Legislation has been on debate for the past few months on whether or not schools should broaden their scope on sex education. The new health curriculum would teach about STDs, testing for them, all forms of birth control and alternate living (homosexuality).
Some health teachers believe that the schools should not take the place of parents. Parents fear what might come of this extra semester of sex education.
“Teach them, and then let them make their own decisions,” Mike Johnson, health teacher said. “Let the parents be the ones that teach the specifics.”
Johnson is not alone in his opinion that the schools should not be teaching a broader view on sex to their students.
“I do not want to take the place of parents,” health teacher Peggy Caughey said. “I do not want to go to alternative lifestyles.”
But not everyone is against it. Emma Waitzman, a West High School senior, has been an advocate for the cause of the new curriculum.
Facebook has a group called Comprehensive Sex Ed in Utah, dedicated to those that want to expand the topics of sex education.
This is not the first time that teaching controversial sex topics in school have been broached.

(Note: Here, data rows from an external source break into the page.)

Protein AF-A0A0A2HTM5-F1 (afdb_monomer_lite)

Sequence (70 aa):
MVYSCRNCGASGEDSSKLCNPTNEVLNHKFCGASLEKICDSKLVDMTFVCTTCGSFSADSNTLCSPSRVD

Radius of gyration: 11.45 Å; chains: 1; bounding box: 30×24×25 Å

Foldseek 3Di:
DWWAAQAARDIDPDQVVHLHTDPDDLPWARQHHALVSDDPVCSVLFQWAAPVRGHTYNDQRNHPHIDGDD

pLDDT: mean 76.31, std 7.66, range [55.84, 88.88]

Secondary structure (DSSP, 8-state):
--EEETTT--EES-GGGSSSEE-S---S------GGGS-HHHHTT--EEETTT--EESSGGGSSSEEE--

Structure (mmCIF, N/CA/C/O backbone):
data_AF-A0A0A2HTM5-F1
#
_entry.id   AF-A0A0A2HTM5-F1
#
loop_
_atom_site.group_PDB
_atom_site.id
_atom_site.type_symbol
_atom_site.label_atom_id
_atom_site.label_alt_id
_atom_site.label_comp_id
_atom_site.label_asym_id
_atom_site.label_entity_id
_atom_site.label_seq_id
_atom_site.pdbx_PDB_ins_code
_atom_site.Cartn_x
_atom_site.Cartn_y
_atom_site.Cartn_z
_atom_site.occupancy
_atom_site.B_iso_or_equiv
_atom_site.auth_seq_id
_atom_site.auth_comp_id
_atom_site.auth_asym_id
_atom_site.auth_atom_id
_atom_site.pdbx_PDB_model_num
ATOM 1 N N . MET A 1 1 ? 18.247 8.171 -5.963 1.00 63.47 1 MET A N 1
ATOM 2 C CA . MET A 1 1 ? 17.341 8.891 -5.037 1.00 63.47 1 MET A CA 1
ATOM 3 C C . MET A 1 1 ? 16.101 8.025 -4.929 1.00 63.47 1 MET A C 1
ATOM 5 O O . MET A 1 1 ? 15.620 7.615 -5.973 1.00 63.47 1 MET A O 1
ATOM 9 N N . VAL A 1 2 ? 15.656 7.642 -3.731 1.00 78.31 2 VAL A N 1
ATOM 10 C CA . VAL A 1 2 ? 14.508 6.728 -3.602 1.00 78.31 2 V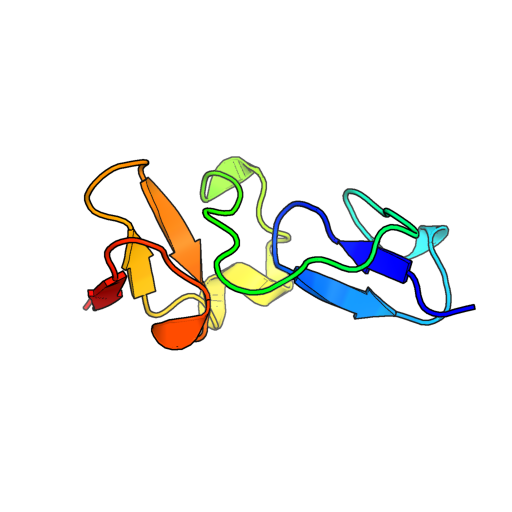AL A CA 1
ATOM 11 C C . VAL A 1 2 ? 13.232 7.561 -3.586 1.00 78.31 2 VAL A C 1
ATOM 13 O O . VAL A 1 2 ? 13.043 8.388 -2.698 1.00 78.31 2 VAL A O 1
ATOM 16 N N . TYR A 1 3 ? 12.387 7.365 -4.588 1.00 82.00 3 TYR A N 1
ATOM 17 C CA . TYR A 1 3 ? 11.051 7.937 -4.665 1.00 82.00 3 TYR A CA 1
ATOM 18 C C . TYR A 1 3 ? 10.048 6.951 -4.080 1.00 82.00 3 TYR A C 1
ATOM 20 O O . TYR A 1 3 ? 10.217 5.742 -4.201 1.00 82.00 3 TYR A O 1
ATOM 28 N N . SER A 1 4 ? 8.991 7.462 -3.466 1.00 79.94 4 SER A N 1
ATOM 29 C CA . SER A 1 4 ? 7.886 6.661 -2.946 1.00 79.94 4 SER A CA 1
ATOM 30 C C . SER A 1 4 ? 6.596 7.038 -3.660 1.00 79.94 4 SER A C 1
ATOM 32 O O . SER A 1 4 ? 6.354 8.208 -3.942 1.00 79.94 4 SER A O 1
ATOM 34 N N . CYS A 1 5 ? 5.744 6.067 -3.966 1.00 77.50 5 CYS A N 1
ATOM 35 C CA . CYS A 1 5 ? 4.432 6.334 -4.526 1.00 77.50 5 CYS A CA 1
ATOM 36 C C . CYS A 1 5 ? 3.501 6.818 -3.414 1.00 77.50 5 CYS A C 1
ATOM 38 O O . CYS A 1 5 ? 3.170 6.066 -2.500 1.00 77.50 5 CYS A O 1
ATOM 40 N N . ARG A 1 6 ? 3.003 8.045 -3.533 1.00 75.12 6 ARG A N 1
ATOM 41 C CA . ARG A 1 6 ? 2.028 8.650 -2.620 1.00 75.12 6 ARG A CA 1
ATOM 42 C C . ARG A 1 6 ? 0.648 8.001 -2.672 1.00 75.12 6 ARG A C 1
ATOM 44 O O . ARG A 1 6 ? -0.239 8.464 -1.983 1.00 75.12 6 ARG A O 1
ATOM 51 N N . ASN A 1 7 ? 0.426 6.974 -3.486 1.00 73.81 7 ASN A N 1
ATOM 52 C CA . ASN A 1 7 ? -0.861 6.280 -3.520 1.00 73.81 7 ASN A CA 1
ATOM 53 C C . ASN A 1 7 ? -0.810 4.928 -2.805 1.00 73.81 7 ASN A C 1
ATOM 55 O O . ASN A 1 7 ? -1.728 4.605 -2.058 1.00 73.81 7 ASN A O 1
ATOM 59 N N . CYS A 1 8 ? 0.264 4.165 -3.018 1.00 70.69 8 CYS A N 1
ATOM 60 C CA . CYS A 1 8 ? 0.404 2.787 -2.538 1.00 70.69 8 CYS A CA 1
ATOM 61 C C . CYS A 1 8 ? 1.655 2.547 -1.677 1.00 70.69 8 CYS A C 1
ATOM 63 O O . CYS A 1 8 ? 1.910 1.417 -1.278 1.00 70.69 8 CYS A O 1
ATOM 65 N N . GLY A 1 9 ? 2.467 3.578 -1.427 1.00 72.44 9 GLY A N 1
ATOM 66 C CA . GLY A 1 9 ? 3.695 3.480 -0.633 1.00 72.44 9 GLY A CA 1
ATOM 67 C C . GLY A 1 9 ? 4.854 2.749 -1.318 1.00 72.44 9 GLY A C 1
ATOM 68 O O . GLY A 1 9 ? 5.889 2.557 -0.691 1.00 72.44 9 GLY A O 1
ATOM 69 N N . ALA A 1 10 ? 4.714 2.339 -2.585 1.00 73.81 10 ALA A N 1
ATOM 70 C CA . ALA A 1 10 ? 5.767 1.628 -3.309 1.00 73.81 10 ALA A CA 1
ATOM 71 C C . ALA A 1 10 ? 7.010 2.508 -3.502 1.00 73.81 10 ALA A C 1
ATOM 73 O O . ALA A 1 10 ? 6.909 3.595 -4.069 1.00 73.81 10 ALA A O 1
ATOM 74 N N . SER A 1 11 ? 8.172 2.018 -3.080 1.00 76.19 11 SER A N 1
ATOM 75 C CA . SER A 1 11 ? 9.452 2.705 -3.266 1.00 76.19 11 SER A CA 1
ATOM 76 C C . SER A 1 11 ? 10.125 2.275 -4.569 1.00 76.19 11 SER A C 1
ATOM 78 O O . SER A 1 11 ? 10.119 1.096 -4.918 1.00 76.19 11 SER A O 1
ATOM 80 N N . GLY A 1 12 ? 10.733 3.218 -5.280 1.00 78.69 12 GLY A N 1
ATOM 81 C CA . GLY A 1 12 ? 11.466 2.975 -6.518 1.00 78.69 12 GLY A CA 1
ATOM 82 C C . GLY A 1 12 ? 12.574 4.000 -6.735 1.00 78.69 12 GLY A C 1
ATOM 83 O O . GLY A 1 12 ? 12.551 5.095 -6.182 1.00 78.69 12 GLY A O 1
ATOM 84 N N . GLU A 1 13 ? 13.569 3.644 -7.541 1.00 81.62 13 GLU A N 1
ATOM 85 C CA . GLU A 1 13 ? 14.691 4.537 -7.866 1.00 81.62 13 GLU A CA 1
ATOM 86 C C . GLU A 1 13 ? 14.335 5.545 -8.971 1.00 81.62 13 GLU A C 1
ATOM 88 O O . GLU A 1 13 ? 14.907 6.632 -9.028 1.00 81.62 13 GLU A O 1
ATOM 93 N N . ASP A 1 14 ? 13.342 5.209 -9.801 1.00 81.38 14 ASP A N 1
ATOM 94 C CA . ASP A 1 14 ? 12.835 6.037 -10.893 1.00 81.38 14 ASP A CA 1
ATOM 95 C C . ASP A 1 14 ? 11.445 6.588 -10.556 1.00 81.38 14 ASP A C 1
ATOM 97 O O . ASP A 1 14 ? 10.470 5.836 -10.467 1.00 81.38 14 ASP A O 1
ATOM 101 N N . SER A 1 15 ? 11.315 7.913 -10.455 1.00 80.19 15 SER A N 1
ATOM 102 C CA . SER A 1 15 ? 10.015 8.572 -10.264 1.00 80.19 15 SER A CA 1
ATOM 103 C C . SER A 1 15 ? 9.048 8.307 -11.422 1.00 80.19 15 SER A C 1
ATOM 105 O O . SER A 1 15 ? 7.859 8.109 -11.190 1.00 80.19 15 SER A O 1
ATOM 107 N N . SER A 1 16 ? 9.554 8.220 -12.656 1.00 80.62 16 SER A N 1
ATOM 108 C CA . SER A 1 16 ? 8.763 7.971 -13.871 1.00 80.62 16 SER A CA 1
ATOM 109 C C . SER A 1 16 ? 8.083 6.598 -13.907 1.00 80.62 16 SER A C 1
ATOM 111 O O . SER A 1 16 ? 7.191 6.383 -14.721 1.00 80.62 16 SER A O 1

According to the American Medical Student Association website (www3.amsa.org), in 1936, Thomas Parran Junior, began his campaign to teach the American people the dangers of sexually transmitted diseases. He sent out pamphlets, posters and wrote a book, called “Shadow on the Land,” which became a national bestseller.

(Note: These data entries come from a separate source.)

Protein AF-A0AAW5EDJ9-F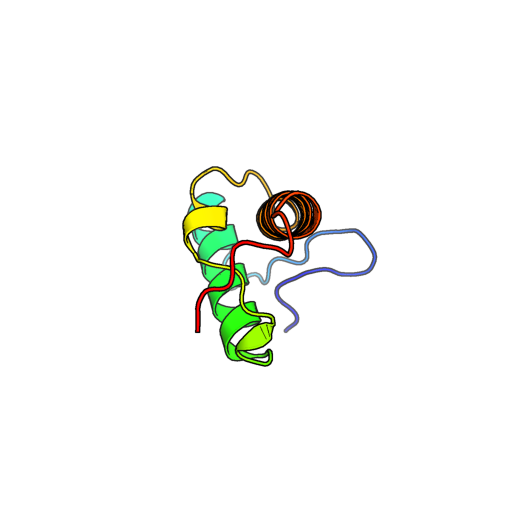1 (afdb_monomer_lite)

Sequence (74 aa):
MLFGFDDKREFIPRVYSSLCKQELVKTFLIQYNASIDSALRIPLSYAKSAKDLKMPFQNFLQDVIHTPFGKIKN

Structure (mmCIF, N/CA/C/O backbone):
data_AF-A0AAW5EDJ9-F1
#
_entry.id   AF-A0AAW5EDJ9-F1
#
loop_
_atom_site.group_PDB
_atom_site.id
_atom_site.type_symbol
_atom_site.label_atom_id
_atom_site.label_alt_id
_atom_site.label_comp_id
_atom_site.label_asym_id
_atom_site.label_entity_id
_atom_site.label_seq_id
_atom_site.pdbx_PDB_ins_code
_atom_site.Cartn_x
_atom_site.Cartn_y
_atom_site.Cartn_z
_atom_site.occupancy
_atom_site.B_iso_or_equiv
_atom_site.auth_seq_id
_atom_site.auth_comp_id
_atom_site.auth_asym_id
_atom_site.auth_atom_id
_atom_site.pdbx_PDB_model_num
ATOM 1 N N . MET A 1 1 ? -12.306 -8.900 1.884 1.00 51.09 1 MET A N 1
ATOM 2 C CA . MET A 1 1 ? -12.499 -7.614 2.589 1.00 51.09 1 MET A CA 1
ATOM 3 C C . MET A 1 1 ? -11.471 -6.649 2.017 1.00 51.09 1 MET A C 1
ATOM 5 O O . MET A 1 1 ? -10.288 -6.889 2.207 1.00 51.09 1 MET A O 1
ATOM 9 N N . LEU A 1 2 ? -11.886 -5.681 1.199 1.00 66.69 2 LEU A N 1
ATOM 10 C CA . LEU A 1 2 ? -10.966 -4.901 0.360 1.00 66.69 2 LEU A CA 1
ATOM 11 C C . LEU A 1 2 ? -10.384 -3.719 1.141 1.00 66.69 2 LEU A C 1
ATOM 13 O O . LEU A 1 2 ? -10.988 -2.662 1.152 1.00 66.69 2 LEU A O 1
ATOM 17 N N . PHE A 1 3 ? -9.236 -3.874 1.805 1.00 78.75 3 PHE A N 1
ATOM 18 C CA . PHE A 1 3 ? -8.516 -2.718 2.349 1.00 78.75 3 PHE A CA 1
ATOM 19 C C . PHE A 1 3 ? -7.893 -1.930 1.192 1.00 78.75 3 PHE A C 1
ATOM 21 O O . PHE A 1 3 ? -6.991 -2.428 0.523 1.00 78.75 3 PHE A O 1
ATOM 28 N N . GLY A 1 4 ? -8.399 -0.730 0.920 1.00 80.38 4 GLY A N 1
ATOM 29 C CA . GLY A 1 4 ? -7.954 0.056 -0.226 1.00 80.38 4 GLY A CA 1
ATOM 30 C C . GLY A 1 4 ? -8.987 1.085 -0.642 1.00 80.38 4 GLY A C 1
ATOM 31 O O . GLY A 1 4 ? -9.327 1.968 0.145 1.00 80.38 4 GLY A O 1
ATOM 32 N N . PHE A 1 5 ? -9.473 0.983 -1.876 1.00 83.38 5 PHE A N 1
ATOM 33 C CA . PHE A 1 5 ? -10.392 1.956 -2.456 1.00 83.38 5 PHE A CA 1
ATOM 34 C C . PHE A 1 5 ? -11.682 1.287 -2.922 1.00 83.38 5 PHE A C 1
ATOM 36 O O . PHE A 1 5 ? -11.639 0.248 -3.577 1.00 83.38 5 PHE A O 1
ATOM 43 N N . ASP A 1 6 ? -12.806 1.913 -2.591 1.00 81.75 6 ASP A N 1
ATOM 44 C CA . ASP A 1 6 ? -14.110 1.639 -3.188 1.00 81.75 6 ASP A CA 1
ATOM 45 C C . ASP A 1 6 ? -14.529 2.885 -3.974 1.00 81.75 6 ASP A C 1
ATOM 47 O O . ASP A 1 6 ? -14.657 3.983 -3.413 1.00 81.75 6 ASP A O 1
ATOM 51 N N . ASP A 1 7 ? -14.624 2.730 -5.294 1.00 79.00 7 ASP A N 1
ATOM 52 C CA . ASP A 1 7 ? -14.706 3.815 -6.274 1.00 79.00 7 ASP A CA 1
ATOM 53 C C . ASP A 1 7 ? -13.581 4.861 -6.079 1.00 79.00 7 ASP A C 1
ATOM 55 O O . ASP A 1 7 ? -12.446 4.669 -6.522 1.00 79.00 7 ASP A O 1
ATOM 59 N N . LYS A 1 8 ? -13.850 5.955 -5.355 1.00 77.12 8 LYS A N 1
ATOM 60 C CA . LYS A 1 8 ? -12.873 7.026 -5.058 1.00 77.12 8 LYS A CA 1
ATOM 61 C C . LYS A 1 8 ? -12.604 7.228 -3.570 1.00 77.12 8 LYS A C 1
ATOM 63 O O . LYS A 1 8 ? -11.792 8.098 -3.216 1.00 77.12 8 LYS A O 1
ATOM 68 N N . ARG A 1 9 ? -13.281 6.465 -2.711 1.00 82.25 9 ARG A N 1
ATOM 69 C CA . ARG A 1 9 ? -13.221 6.584 -1.252 1.00 82.25 9 ARG A CA 1
ATOM 70 C C . ARG A 1 9 ? -12.296 5.527 -0.676 1.00 82.25 9 ARG A C 1
ATOM 72 O O . ARG A 1 9 ? -12.187 4.426 -1.201 1.00 82.25 9 ARG A O 1
ATOM 79 N N . GLU A 1 10 ? -11.627 5.878 0.413 1.00 87.19 10 GLU A N 1
ATOM 80 C CA . GLU A 1 10 ? -10.873 4.897 1.183 1.00 87.19 10 GLU A CA 1
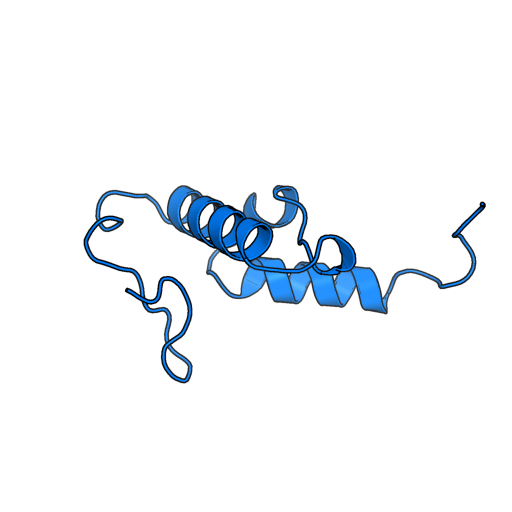ATOM 81 C C . GLU A 1 10 ? -11.852 3.930 1.847 1.00 87.19 10 GLU A C 1
ATOM 83 O O . GLU A 1 10 ? -12.741 4.350 2.591 1.00 87.19 10 G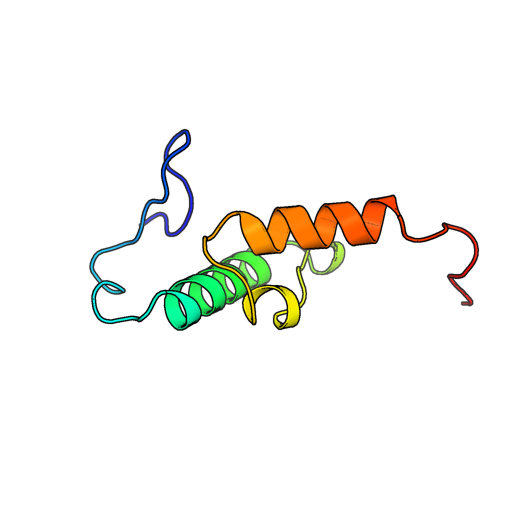LU A O 1
ATOM 88 N N . PHE A 1 11 ? -11.670 2.640 1.597 1.00 88.31 11 PHE A N 1
ATOM 89 C CA . PHE A 1 11 ? -12.323 1.595 2.362 1.00 88.31 11 PHE A CA 1
ATOM 90 C C . PHE A 1 11 ? -11.326 1.060 3.385 1.00 88.31 11 PHE A C 1
ATOM 92 O O . PHE A 1 11 ? -10.343 0.400 3.040 1.00 88.31 11 PHE A O 1
ATOM 99 N N . ILE A 1 12 ? -11.594 1.342 4.660 1.00 89.19 12 ILE A N 1
ATOM 100 C CA . ILE A 1 12 ? -10.816 0.835 5.790 1.00 89.19 12 ILE A CA 1
ATOM 101 C C . ILE A 1 12 ? -11.667 -0.216 6.503 1.00 89.19 12 ILE A C 1
ATOM 103 O O . ILE A 1 12 ? -12.687 0.123 7.110 1.00 89.19 12 ILE A O 1
ATOM 107 N N . PRO A 1 13 ? -11.281 -1.499 6.444 1.00 89.69 13 PRO A N 1
ATOM 108 C CA . PRO A 1 13 ? -12.000 -2.533 7.160 1.00 89.69 13 PRO A CA 1
ATOM 109 C C . PRO A 1 13 ? -12.049 -2.299 8.673 1.00 89.69 13 PRO A C 1
ATOM 111 O O . PRO A 1 13 ? -11.060 -1.881 9.272 1.00 89.69 13 PRO A O 1
ATOM 114 N N . ARG A 1 14 ? -13.171 -2.664 9.312 1.00 90.81 14 ARG A N 1
ATOM 115 C CA . ARG A 1 14 ? -13.371 -2.473 10.763 1.00 90.81 14 ARG A CA 1
ATOM 116 C C . ARG A 1 14 ? -12.293 -3.122 11.632 1.00 90.81 14 ARG A C 1
ATOM 118 O O . ARG A 1 14 ? -12.015 -2.605 12.700 1.00 90.81 14 ARG A O 1
ATOM 125 N N . VAL A 1 15 ? -11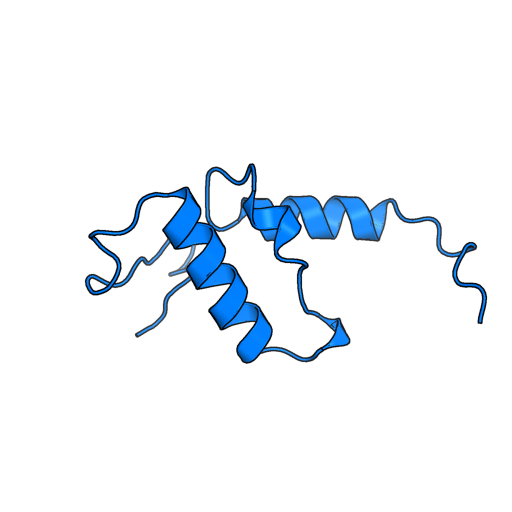.656 -4.206 11.182 1.00 91.62 15 VAL A N 1
ATOM 126 C CA . VAL A 1 15 ? -10.553 -4.846 11.926 1.00 91.62 15 VAL A CA 1
ATOM 127 C C . VAL A 1 15 ? -9.357 -3.906 12.148 1.00 91.62 15 VAL A C 1
ATOM 129 O O . VAL A 1 15 ? -8.581 -4.111 13.071 1.00 91.62 15 VAL A O 1
ATOM 132 N N . TYR A 1 16 ? -9.227 -2.855 11.334 1.00 91.69 16 TYR A N 1
ATOM 133 C CA . TYR A 1 16 ? -8.178 -1.844 11.451 1.00 91.69 16 TYR A CA 1
ATOM 134 C C . TYR A 1 16 ? -8.659 -0.552 12.124 1.00 91.69 16 TYR A C 1
ATOM 136 O O . TYR A 1 16 ? -7.932 0.436 12.116 1.00 91.69 16 TYR A O 1
ATOM 144 N N . SER A 1 17 ? -9.866 -0.517 12.705 1.00 89.50 17 SER A N 1
ATOM 145 C CA . SER A 1 17 ? -10.442 0.719 13.259 1.00 89.50 17 SER A CA 1
ATOM 146 C C . SER A 1 17 ? -9.668 1.294 14.446 1.00 89.50 17 SER A C 1
ATOM 148 O O . SER A 1 17 ? -9.842 2.464 14.766 1.00 89.50 17 SER A O 1
ATOM 150 N N . SER A 1 18 ? -8.849 0.480 15.116 1.00 94.19 18 SER A N 1
ATOM 151 C CA . SER A 1 18 ? -7.997 0.907 16.230 1.00 94.19 18 SER A CA 1
ATOM 152 C C . SER A 1 18 ? -6.651 1.485 15.790 1.00 94.19 18 SER A C 1
ATOM 154 O O . SER A 1 18 ? -5.941 2.038 16.623 1.00 94.19 18 SER A O 1
ATOM 156 N N . LEU A 1 19 ? -6.277 1.335 14.515 1.00 93.31 19 LEU A N 1
ATOM 157 C CA . LEU A 1 19 ? -4.993 1.808 14.009 1.00 93.31 19 LEU A CA 1
ATOM 158 C C . LEU A 1 19 ? -5.026 3.319 13.781 1.00 93.31 19 LEU A C 1
ATOM 160 O O . LEU A 1 19 ? -5.989 3.863 13.232 1.00 93.31 19 LEU A O 1
ATOM 164 N N . CYS A 1 20 ? -3.938 4.002 14.133 1.00 92.62 20 CYS A N 1
ATOM 165 C CA . CYS A 1 20 ? -3.775 5.398 13.751 1.00 92.62 20 CYS A CA 1
ATOM 166 C C . CYS A 1 20 ? -3.539 5.522 12.234 1.00 92.62 20 CYS A C 1
ATOM 168 O O . CYS A 1 20 ? -3.223 4.553 11.539 1.00 92.62 20 CYS A O 1
ATOM 170 N N . LYS A 1 21 ? -3.656 6.738 11.685 1.00 90.12 21 LYS A N 1
ATOM 171 C CA . LYS A 1 21 ? -3.543 6.957 10.231 1.00 90.12 21 LYS A CA 1
ATOM 172 C C . LYS A 1 21 ? -2.212 6.458 9.655 1.00 90.12 21 LYS A C 1
ATOM 174 O O . LYS A 1 21 ? -2.199 5.857 8.586 1.00 90.12 21 LYS A O 1
ATOM 179 N N . GLN A 1 22 ? -1.111 6.652 10.377 1.00 92.38 22 GLN A N 1
ATOM 180 C CA . GLN A 1 22 ? 0.209 6.198 9.939 1.00 92.38 22 GLN A CA 1
ATOM 181 C C . GLN A 1 22 ? 0.297 4.665 9.879 1.00 92.38 22 GLN A C 1
ATOM 183 O O . GLN A 1 22 ? 0.823 4.102 8.918 1.00 92.38 22 GLN A O 1
ATOM 188 N N . GLU A 1 23 ? -0.257 3.980 10.880 1.00 93.62 23 GLU A N 1
ATOM 189 C CA . GLU A 1 23 ? -0.334 2.519 10.911 1.00 93.62 23 GLU A CA 1
ATOM 190 C C . GLU A 1 23 ? -1.245 1.981 9.810 1.00 93.62 23 GLU A C 1
ATOM 192 O O . GLU A 1 23 ? -0.900 0.988 9.169 1.00 93.62 23 GLU A O 1
ATOM 197 N N . LEU A 1 24 ? -2.363 2.659 9.533 1.00 93.75 24 LEU A N 1
ATOM 198 C CA . LEU A 1 24 ? -3.259 2.324 8.428 1.00 93.75 24 LEU A CA 1
ATOM 199 C C . LEU A 1 24 ? -2.540 2.388 7.083 1.00 93.75 24 LEU A C 1
ATOM 201 O O . LEU A 1 24 ? -2.580 1.418 6.330 1.00 93.75 24 LEU A O 1
ATOM 205 N N . VAL A 1 25 ? -1.838 3.488 6.796 1.00 94.50 25 VAL A N 1
ATOM 206 C CA . VAL A 1 25 ? -1.105 3.639 5.531 1.00 94.50 25 VAL A CA 1
ATOM 207 C C . VAL A 1 25 ? -0.009 2.583 5.405 1.00 94.50 25 VAL A C 1
ATOM 209 O O . VAL A 1 25 ? 0.132 1.957 4.354 1.00 94.50 25 VAL A O 1
ATOM 212 N N . LYS A 1 26 ? 0.745 2.329 6.480 1.00 94.88 26 LYS A N 1
ATOM 213 C CA . LYS A 1 26 ? 1.785 1.294 6.484 1.00 94.88 26 LYS A CA 1
ATOM 214 C C . LYS A 1 26 ? 1.196 -0.100 6.254 1.00 94.88 26 LYS A C 1
ATOM 216 O O . LYS A 1 26 ? 1.734 -0.859 5.454 1.00 94.88 26 LYS A O 1
ATOM 221 N N . THR A 1 27 ? 0.093 -0.424 6.926 1.00 94.19 27 THR A N 1
ATOM 222 C CA . THR A 1 27 ? -0.597 -1.715 6.791 1.00 94.19 27 THR A CA 1
ATOM 223 C C . THR A 1 27 ? -1.120 -1.906 5.372 1.00 94.19 27 THR A C 1
ATOM 225 O O . THR A 1 27 ? -0.899 -2.961 4.780 1.00 94.19 27 THR A O 1
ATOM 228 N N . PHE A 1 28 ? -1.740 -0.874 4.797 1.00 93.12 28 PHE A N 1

His efforts paved the way to the Venereal Disease Control (VDC) Act of 1938.
With the VDC increased funding for sex education campaigns and started research for the treatment of sexually transmitted diseases.
According to the Physician website, the next major breakthrough in sex education was with Joycelyn Elders, Surgeon General till she was asked to resign from her talk at the United Nations’ headquarters in New York City.
She asked whether or not children should be taught about masturbation.
“We’ve taught high school students what to do in the front seat, now we need to teach them what to do in the back seat,” Elders said, according to The New Physician.
The AMSA website quotes David Sundwall, Executive Director of the Utah Department of Health.
“Some people just don’t like to talk about sex; they don’t like to acknowledge that sexuality is a normal human function,” said Sundwall.”